## Exercise brief
The expected answer is the set of lines in the data below between the line holding "ATOM 275 O O" and the line holding "ATOM 331 O O", inclusive, written out exactly.

[Saved data entries]
•••

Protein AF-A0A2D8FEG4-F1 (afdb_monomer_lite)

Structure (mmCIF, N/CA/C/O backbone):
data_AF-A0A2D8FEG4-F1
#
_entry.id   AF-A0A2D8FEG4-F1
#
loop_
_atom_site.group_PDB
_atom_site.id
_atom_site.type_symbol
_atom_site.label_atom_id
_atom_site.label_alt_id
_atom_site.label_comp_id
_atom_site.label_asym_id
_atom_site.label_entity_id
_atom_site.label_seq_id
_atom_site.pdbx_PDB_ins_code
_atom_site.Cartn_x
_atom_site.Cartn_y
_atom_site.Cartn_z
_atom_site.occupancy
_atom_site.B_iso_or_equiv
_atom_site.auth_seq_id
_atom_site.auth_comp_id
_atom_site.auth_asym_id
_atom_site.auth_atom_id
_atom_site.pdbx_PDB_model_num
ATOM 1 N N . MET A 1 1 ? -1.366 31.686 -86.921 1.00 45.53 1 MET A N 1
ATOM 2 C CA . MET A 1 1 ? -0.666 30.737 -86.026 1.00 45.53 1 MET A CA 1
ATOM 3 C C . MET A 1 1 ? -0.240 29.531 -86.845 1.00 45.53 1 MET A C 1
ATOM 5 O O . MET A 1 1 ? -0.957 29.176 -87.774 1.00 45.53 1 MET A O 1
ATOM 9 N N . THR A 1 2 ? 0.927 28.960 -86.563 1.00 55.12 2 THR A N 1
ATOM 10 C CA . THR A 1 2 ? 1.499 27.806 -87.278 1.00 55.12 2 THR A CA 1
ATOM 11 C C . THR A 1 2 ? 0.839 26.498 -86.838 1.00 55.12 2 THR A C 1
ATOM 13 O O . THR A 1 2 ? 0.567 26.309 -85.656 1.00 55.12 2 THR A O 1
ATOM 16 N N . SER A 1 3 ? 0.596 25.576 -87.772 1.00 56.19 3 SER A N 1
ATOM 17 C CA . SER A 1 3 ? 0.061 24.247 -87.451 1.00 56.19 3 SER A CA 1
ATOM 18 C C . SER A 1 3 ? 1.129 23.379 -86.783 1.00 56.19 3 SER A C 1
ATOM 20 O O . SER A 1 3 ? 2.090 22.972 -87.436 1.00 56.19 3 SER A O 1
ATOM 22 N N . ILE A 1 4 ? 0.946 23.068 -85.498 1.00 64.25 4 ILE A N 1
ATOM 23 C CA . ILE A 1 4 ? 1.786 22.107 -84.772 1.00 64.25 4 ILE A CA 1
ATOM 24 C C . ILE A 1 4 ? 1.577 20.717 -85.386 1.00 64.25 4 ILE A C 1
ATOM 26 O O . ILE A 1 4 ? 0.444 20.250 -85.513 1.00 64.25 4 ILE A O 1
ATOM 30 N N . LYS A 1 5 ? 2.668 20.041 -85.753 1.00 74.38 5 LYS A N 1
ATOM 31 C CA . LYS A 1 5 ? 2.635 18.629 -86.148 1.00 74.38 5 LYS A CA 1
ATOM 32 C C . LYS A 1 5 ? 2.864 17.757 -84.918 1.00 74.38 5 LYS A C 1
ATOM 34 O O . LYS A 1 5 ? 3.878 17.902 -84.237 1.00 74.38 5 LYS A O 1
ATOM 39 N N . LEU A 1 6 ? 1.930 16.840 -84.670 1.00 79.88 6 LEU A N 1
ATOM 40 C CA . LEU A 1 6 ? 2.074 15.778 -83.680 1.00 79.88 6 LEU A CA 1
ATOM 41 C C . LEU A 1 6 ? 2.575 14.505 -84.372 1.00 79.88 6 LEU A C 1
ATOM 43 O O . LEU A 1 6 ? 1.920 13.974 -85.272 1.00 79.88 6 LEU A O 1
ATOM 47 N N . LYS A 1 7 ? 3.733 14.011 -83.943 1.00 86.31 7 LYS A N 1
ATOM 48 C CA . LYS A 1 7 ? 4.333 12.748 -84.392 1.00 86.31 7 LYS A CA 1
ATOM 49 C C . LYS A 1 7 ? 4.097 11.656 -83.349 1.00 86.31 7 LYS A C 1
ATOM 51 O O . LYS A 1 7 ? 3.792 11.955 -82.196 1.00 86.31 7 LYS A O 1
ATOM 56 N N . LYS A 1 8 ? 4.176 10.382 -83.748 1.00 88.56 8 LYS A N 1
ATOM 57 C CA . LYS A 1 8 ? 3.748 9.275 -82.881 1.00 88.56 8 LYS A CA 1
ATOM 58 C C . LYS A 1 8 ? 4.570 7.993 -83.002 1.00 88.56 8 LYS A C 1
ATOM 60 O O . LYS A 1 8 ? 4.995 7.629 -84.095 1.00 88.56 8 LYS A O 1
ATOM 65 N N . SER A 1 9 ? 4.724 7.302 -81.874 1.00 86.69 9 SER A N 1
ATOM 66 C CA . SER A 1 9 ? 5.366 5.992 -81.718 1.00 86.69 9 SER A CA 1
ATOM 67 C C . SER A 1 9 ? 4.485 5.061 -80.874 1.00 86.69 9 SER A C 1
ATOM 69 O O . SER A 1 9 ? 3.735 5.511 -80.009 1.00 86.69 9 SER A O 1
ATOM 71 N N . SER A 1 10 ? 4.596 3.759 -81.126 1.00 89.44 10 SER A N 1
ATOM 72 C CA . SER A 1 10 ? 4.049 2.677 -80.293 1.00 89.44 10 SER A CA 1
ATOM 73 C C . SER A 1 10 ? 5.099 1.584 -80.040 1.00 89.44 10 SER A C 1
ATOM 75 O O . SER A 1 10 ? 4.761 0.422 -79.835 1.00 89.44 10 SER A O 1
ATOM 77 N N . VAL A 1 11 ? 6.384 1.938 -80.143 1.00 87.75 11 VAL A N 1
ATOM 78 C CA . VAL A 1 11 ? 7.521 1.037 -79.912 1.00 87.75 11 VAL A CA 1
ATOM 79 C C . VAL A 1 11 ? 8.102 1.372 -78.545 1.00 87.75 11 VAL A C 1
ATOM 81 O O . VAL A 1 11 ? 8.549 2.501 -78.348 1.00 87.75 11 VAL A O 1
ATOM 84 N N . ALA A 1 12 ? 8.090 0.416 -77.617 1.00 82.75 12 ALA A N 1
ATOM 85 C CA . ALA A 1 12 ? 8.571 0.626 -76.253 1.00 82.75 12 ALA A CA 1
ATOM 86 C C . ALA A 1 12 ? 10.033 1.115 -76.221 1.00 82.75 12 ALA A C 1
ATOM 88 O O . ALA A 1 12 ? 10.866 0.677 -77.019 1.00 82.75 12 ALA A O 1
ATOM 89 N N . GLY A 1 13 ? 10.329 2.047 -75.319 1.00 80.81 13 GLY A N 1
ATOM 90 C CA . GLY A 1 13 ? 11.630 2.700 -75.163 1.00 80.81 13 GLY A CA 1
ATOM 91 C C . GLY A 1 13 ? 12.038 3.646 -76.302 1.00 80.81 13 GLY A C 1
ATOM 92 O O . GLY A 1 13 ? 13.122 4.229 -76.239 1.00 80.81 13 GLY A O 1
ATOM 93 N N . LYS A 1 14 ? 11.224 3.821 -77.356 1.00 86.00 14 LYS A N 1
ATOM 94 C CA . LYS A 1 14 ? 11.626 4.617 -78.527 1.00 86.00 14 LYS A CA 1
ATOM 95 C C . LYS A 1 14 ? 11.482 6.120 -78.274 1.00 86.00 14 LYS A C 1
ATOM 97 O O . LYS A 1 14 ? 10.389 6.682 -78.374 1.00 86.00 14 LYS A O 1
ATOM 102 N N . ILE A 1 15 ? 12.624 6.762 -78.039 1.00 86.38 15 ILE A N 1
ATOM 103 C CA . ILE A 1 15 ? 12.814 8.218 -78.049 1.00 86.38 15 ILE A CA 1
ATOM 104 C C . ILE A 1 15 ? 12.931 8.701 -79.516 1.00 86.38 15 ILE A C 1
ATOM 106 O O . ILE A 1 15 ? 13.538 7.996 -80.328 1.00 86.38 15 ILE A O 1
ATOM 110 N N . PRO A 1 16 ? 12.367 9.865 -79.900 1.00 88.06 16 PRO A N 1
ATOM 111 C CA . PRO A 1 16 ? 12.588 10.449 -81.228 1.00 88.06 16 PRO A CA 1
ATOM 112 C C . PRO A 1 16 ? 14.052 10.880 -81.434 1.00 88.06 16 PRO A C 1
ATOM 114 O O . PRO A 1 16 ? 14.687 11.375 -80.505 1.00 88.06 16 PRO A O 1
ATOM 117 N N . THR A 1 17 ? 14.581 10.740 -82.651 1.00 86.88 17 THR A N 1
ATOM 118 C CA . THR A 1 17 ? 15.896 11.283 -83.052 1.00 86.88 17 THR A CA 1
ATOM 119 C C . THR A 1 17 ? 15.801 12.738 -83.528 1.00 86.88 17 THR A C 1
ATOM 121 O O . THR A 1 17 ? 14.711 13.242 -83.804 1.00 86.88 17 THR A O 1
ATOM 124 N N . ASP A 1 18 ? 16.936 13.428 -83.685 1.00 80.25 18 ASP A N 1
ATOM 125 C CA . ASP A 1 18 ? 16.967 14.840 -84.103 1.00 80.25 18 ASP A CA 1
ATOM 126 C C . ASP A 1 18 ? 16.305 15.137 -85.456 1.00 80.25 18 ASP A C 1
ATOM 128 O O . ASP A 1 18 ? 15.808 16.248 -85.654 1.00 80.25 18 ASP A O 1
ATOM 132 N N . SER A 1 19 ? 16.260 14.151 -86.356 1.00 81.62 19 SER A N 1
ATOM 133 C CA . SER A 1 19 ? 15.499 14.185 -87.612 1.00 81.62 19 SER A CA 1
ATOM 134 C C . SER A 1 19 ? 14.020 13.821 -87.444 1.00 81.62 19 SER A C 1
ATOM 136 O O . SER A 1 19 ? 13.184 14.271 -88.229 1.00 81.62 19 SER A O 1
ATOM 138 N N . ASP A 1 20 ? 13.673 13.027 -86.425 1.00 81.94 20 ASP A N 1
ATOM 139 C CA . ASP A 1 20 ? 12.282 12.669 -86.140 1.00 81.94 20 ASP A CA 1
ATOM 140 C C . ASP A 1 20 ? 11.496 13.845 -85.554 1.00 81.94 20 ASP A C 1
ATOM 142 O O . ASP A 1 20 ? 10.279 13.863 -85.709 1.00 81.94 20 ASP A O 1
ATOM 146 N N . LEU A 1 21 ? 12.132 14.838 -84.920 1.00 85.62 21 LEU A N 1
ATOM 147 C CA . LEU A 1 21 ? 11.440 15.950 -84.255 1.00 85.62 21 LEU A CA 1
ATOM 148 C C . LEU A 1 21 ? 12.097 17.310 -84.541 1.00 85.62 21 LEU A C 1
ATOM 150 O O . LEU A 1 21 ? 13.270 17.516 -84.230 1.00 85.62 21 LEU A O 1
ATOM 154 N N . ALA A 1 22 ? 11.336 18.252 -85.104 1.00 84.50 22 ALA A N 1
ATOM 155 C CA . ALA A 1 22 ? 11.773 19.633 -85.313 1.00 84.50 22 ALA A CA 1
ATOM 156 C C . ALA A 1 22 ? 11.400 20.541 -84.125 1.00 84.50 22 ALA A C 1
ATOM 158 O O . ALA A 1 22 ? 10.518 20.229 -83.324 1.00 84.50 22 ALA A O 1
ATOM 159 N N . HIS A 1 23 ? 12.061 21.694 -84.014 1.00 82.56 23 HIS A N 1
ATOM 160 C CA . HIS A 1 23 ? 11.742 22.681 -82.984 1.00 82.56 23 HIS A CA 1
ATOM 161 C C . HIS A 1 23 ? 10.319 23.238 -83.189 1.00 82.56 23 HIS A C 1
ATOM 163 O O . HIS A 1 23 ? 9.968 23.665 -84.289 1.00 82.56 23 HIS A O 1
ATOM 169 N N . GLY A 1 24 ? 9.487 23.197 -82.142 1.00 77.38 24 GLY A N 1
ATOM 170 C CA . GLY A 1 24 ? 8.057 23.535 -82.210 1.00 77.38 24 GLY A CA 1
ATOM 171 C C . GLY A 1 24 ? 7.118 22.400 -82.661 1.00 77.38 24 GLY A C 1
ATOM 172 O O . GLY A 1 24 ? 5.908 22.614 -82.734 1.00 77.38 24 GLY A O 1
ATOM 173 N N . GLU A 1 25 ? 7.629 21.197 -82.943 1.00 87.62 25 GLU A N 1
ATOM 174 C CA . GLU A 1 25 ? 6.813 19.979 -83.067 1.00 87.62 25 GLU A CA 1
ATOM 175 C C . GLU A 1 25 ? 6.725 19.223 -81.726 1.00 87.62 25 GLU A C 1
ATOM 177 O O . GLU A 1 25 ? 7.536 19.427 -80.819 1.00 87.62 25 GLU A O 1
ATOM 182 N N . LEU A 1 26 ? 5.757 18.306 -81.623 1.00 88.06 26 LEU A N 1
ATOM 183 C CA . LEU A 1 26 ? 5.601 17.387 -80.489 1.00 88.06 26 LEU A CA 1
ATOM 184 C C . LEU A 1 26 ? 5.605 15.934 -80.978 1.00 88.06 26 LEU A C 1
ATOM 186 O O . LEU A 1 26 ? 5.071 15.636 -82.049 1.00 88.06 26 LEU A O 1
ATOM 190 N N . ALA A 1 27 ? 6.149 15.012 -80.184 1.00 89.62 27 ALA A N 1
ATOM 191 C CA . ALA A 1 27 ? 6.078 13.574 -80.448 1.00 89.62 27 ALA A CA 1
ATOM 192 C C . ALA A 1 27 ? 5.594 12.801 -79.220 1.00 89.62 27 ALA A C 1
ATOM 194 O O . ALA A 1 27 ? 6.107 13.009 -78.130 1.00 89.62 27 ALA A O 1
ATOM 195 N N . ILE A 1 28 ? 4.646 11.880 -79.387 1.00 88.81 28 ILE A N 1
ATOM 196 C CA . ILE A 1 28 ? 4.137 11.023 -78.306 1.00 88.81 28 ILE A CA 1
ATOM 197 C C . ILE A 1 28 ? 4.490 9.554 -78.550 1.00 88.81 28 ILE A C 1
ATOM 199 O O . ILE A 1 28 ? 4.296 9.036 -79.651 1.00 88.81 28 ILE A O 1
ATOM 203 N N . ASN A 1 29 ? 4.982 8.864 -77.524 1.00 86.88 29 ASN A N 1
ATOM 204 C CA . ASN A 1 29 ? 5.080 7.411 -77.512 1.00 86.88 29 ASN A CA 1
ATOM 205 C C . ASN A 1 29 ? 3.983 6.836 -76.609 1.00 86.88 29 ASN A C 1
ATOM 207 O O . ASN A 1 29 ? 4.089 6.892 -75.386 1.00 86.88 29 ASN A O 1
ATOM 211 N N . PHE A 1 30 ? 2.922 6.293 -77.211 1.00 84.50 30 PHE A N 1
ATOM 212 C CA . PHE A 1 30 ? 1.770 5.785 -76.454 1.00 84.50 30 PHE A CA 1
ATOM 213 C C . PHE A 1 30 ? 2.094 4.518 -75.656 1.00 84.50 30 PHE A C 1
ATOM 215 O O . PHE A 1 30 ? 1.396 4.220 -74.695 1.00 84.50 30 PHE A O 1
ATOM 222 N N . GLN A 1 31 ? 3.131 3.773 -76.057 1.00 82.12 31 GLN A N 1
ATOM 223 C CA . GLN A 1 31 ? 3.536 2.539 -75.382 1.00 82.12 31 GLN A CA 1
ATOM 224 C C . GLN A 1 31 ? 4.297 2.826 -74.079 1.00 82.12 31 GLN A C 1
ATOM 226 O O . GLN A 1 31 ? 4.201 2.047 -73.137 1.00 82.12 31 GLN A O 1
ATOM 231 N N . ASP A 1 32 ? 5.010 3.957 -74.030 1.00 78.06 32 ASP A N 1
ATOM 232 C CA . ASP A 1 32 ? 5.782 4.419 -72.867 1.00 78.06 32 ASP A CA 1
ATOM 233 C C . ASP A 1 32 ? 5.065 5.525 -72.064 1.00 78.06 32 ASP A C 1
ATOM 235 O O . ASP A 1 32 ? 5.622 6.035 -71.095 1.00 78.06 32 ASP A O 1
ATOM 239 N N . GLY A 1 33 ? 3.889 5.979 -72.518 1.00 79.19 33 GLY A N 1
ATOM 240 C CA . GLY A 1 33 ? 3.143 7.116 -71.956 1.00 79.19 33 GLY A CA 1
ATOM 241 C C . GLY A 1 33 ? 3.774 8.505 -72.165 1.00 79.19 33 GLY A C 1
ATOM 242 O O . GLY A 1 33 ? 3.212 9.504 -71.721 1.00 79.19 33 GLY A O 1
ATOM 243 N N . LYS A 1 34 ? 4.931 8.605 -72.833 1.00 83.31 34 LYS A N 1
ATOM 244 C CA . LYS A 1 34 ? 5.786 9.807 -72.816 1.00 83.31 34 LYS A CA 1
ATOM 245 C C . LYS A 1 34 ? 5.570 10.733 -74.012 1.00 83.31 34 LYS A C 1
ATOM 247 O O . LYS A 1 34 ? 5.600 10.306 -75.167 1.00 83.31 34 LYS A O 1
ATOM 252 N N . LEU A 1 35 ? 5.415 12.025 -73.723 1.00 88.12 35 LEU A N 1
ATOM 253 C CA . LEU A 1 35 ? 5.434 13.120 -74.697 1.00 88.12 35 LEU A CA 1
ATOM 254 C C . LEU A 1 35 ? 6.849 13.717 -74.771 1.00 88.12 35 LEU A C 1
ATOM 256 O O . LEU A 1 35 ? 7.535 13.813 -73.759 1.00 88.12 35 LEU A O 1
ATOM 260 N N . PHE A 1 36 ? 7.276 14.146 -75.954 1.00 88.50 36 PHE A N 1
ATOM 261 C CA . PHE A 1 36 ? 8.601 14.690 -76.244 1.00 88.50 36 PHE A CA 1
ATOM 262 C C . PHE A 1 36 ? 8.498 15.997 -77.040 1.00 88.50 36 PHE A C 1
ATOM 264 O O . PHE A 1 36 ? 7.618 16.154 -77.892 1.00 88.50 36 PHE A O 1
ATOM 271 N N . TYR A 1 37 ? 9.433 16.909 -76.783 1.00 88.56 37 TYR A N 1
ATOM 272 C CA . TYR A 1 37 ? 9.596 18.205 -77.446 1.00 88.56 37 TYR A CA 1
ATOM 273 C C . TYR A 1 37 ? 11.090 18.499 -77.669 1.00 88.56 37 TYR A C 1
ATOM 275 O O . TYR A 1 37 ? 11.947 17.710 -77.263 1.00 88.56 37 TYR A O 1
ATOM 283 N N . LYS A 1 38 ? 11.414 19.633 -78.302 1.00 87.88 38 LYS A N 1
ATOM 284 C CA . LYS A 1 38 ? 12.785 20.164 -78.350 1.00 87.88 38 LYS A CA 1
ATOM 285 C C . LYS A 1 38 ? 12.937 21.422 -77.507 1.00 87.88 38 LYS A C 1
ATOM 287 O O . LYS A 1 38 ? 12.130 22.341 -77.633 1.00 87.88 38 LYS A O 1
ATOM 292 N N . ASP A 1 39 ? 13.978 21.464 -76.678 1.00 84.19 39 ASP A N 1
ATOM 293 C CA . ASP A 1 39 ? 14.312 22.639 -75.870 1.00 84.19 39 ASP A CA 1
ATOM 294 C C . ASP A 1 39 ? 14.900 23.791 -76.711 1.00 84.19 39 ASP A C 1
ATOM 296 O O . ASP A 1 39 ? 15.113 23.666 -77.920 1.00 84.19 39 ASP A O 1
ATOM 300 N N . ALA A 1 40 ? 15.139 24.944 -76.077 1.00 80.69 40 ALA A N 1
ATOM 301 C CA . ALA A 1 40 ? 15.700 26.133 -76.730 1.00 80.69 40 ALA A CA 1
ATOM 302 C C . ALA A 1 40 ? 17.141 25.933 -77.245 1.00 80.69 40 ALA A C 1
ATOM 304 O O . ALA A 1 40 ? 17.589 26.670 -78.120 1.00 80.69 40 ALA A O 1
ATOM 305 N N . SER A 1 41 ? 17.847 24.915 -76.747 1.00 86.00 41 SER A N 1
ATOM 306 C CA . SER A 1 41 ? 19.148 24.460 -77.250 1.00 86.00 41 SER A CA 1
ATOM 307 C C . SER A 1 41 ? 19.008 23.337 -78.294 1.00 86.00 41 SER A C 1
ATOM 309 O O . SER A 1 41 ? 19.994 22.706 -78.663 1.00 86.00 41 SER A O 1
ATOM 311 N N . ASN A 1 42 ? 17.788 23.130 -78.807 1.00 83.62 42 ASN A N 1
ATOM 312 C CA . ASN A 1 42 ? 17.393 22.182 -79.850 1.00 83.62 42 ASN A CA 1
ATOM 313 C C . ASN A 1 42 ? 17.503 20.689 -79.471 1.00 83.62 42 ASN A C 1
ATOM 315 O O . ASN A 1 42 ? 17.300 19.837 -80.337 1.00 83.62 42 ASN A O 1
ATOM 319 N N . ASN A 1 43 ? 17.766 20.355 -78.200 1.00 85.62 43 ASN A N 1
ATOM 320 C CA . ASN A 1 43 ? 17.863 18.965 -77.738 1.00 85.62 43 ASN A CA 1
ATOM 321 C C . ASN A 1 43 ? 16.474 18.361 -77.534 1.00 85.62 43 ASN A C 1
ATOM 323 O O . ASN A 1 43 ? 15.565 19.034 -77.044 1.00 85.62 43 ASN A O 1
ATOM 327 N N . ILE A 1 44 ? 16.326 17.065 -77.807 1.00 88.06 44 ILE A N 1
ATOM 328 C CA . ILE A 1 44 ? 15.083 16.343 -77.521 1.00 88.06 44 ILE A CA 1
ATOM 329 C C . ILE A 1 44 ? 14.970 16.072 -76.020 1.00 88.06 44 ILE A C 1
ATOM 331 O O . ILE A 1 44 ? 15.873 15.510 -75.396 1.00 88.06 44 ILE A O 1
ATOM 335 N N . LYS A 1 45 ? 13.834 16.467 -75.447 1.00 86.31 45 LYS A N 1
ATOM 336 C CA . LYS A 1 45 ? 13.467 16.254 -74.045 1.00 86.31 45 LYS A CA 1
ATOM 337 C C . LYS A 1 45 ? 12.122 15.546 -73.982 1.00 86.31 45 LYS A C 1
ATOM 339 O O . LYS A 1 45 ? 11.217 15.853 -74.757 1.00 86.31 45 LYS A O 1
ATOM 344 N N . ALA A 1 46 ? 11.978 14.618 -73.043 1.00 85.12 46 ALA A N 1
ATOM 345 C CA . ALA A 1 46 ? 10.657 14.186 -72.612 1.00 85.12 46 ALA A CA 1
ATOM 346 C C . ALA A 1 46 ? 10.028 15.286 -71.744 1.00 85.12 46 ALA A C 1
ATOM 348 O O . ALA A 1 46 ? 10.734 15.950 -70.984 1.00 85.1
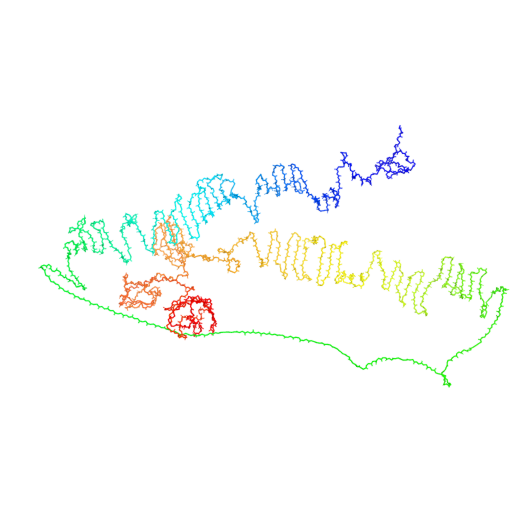2 46 ALA A O 1
ATOM 349 N N . PHE A 1 47 ? 8.706 15.423 -71.790 1.00 77.44 47 PHE A N 1
ATOM 350 C CA . PHE A 1 47 ? 7.971 15.878 -70.615 1.00 77.44 47 PHE A CA 1
ATOM 351 C C . PHE A 1 47 ? 8.157 14.795 -69.547 1.00 77.44 47 PHE A C 1
ATOM 353 O O . PHE A 1 47 ? 7.824 13.630 -69.773 1.00 77.44 47 PHE A O 1
ATOM 360 N N . ILE A 1 48 ? 8.819 15.158 -68.449 1.00 65.38 48 ILE A N 1
ATOM 361 C CA . ILE A 1 48 ? 9.347 14.193 -67.485 1.00 65.38 48 ILE A CA 1
ATOM 362 C C . ILE A 1 48 ? 8.215 13.654 -66.616 1.00 65.38 48 ILE A C 1
ATOM 364 O O . ILE A 1 48 ? 7.616 14.383 -65.832 1.00 65.38 48 ILE A O 1
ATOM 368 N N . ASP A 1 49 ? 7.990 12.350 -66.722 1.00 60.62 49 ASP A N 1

•••

## Reply to the task
ATOM 275 O O . TYR A 1 37 ? 11.947 17.710 -77.263 1.00 88.56 37 TYR A O 1
ATOM 283 N N . LYS A 1 38 ? 11.414 19.633 -78.302 1.00 87.88 38 LYS A N 1
ATOM 284 C CA . LYS A 1 38 ? 12.785 20.164 -78.350 1.00 87.88 38 LYS A CA 1
ATOM 285 C C . LYS A 1 38 ? 12.937 21.422 -77.507 1.00 87.88 38 LYS A C 1
ATOM 287 O O . LYS A 1 38 ? 12.130 22.341 -77.633 1.00 87.88 38 LYS A O 1
ATOM 292 N N . ASP A 1 39 ? 13.978 21.464 -76.678 1.00 84.19 39 ASP A N 1
ATOM 293 C CA . ASP A 1 39 ? 14.312 22.639 -75.870 1.00 84.19 39 ASP A CA 1
ATOM 294 C C . ASP A 1 39 ? 14.900 23.791 -76.711 1.00 84.19 39 ASP A C 1
ATOM 296 O O . ASP A 1 39 ? 15.113 23.666 -77.920 1.00 84.19 39 ASP A O 1
ATOM 300 N N . ALA A 1 40 ? 15.139 24.944 -76.077 1.00 80.69 40 ALA A N 1
ATOM 301 C CA . ALA A 1 40 ? 15.700 26.133 -76.730 1.00 80.69 40 ALA A CA 1
ATOM 302 C C . ALA A 1 40 ? 17.141 25.933 -77.245 1.00 80.69 40 ALA A C 1
ATOM 304 O O . ALA A 1 40 ? 17.589 26.670 -78.120 1.00 80.69 40 ALA A O 1
ATOM 305 N N . SER A 1 41 ? 17.847 24.915 -76.747 1.00 86.00 41 SER A N 1
ATOM 306 C CA . SER A 1 41 ? 19.148 24.460 -77.250 1.00 86.00 41 SER A CA 1
ATOM 307 C C . SER A 1 41 ? 19.008 23.337 -78.294 1.00 86.00 41 SER A C 1
ATOM 309 O O . SER A 1 41 ? 19.994 22.706 -78.663 1.00 86.00 41 SER A O 1
ATOM 311 N N . ASN A 1 42 ? 17.788 23.130 -78.807 1.00 83.62 42 ASN A N 1
ATOM 312 C CA . ASN A 1 42 ? 17.393 22.182 -79.850 1.00 83.62 42 ASN A CA 1
ATOM 313 C C . ASN A 1 42 ? 17.503 20.689 -79.471 1.00 83.62 42 ASN A C 1
ATOM 315 O O . ASN A 1 42 ? 17.300 19.837 -80.337 1.00 83.62 42 ASN A O 1
ATOM 319 N N . ASN A 1 43 ? 17.766 20.355 -78.200 1.00 85.62 43 ASN A N 1
ATOM 320 C CA . ASN A 1 43 ? 17.863 18.965 -77.738 1.00 85.62 43 ASN A CA 1
ATOM 321 C C . ASN A 1 43 ? 16.474 18.361 -77.534 1.00 85.62 43 ASN A C 1
ATOM 323 O O . ASN A 1 43 ? 15.565 19.034 -77.044 1.00 85.62 43 ASN A O 1
ATOM 327 N N . ILE A 1 44 ? 16.326 17.065 -77.807 1.00 88.06 44 ILE A N 1
ATOM 328 C CA . ILE A 1 44 ? 15.083 16.343 -77.521 1.00 88.06 44 ILE A CA 1
ATOM 329 C C . ILE A 1 44 ? 14.970 16.072 -76.020 1.00 88.06 44 ILE A C 1
ATOM 331 O O . ILE A 1 44 ? 15.873 15.510 -75.396 1.00 88.06 44 ILE A O 1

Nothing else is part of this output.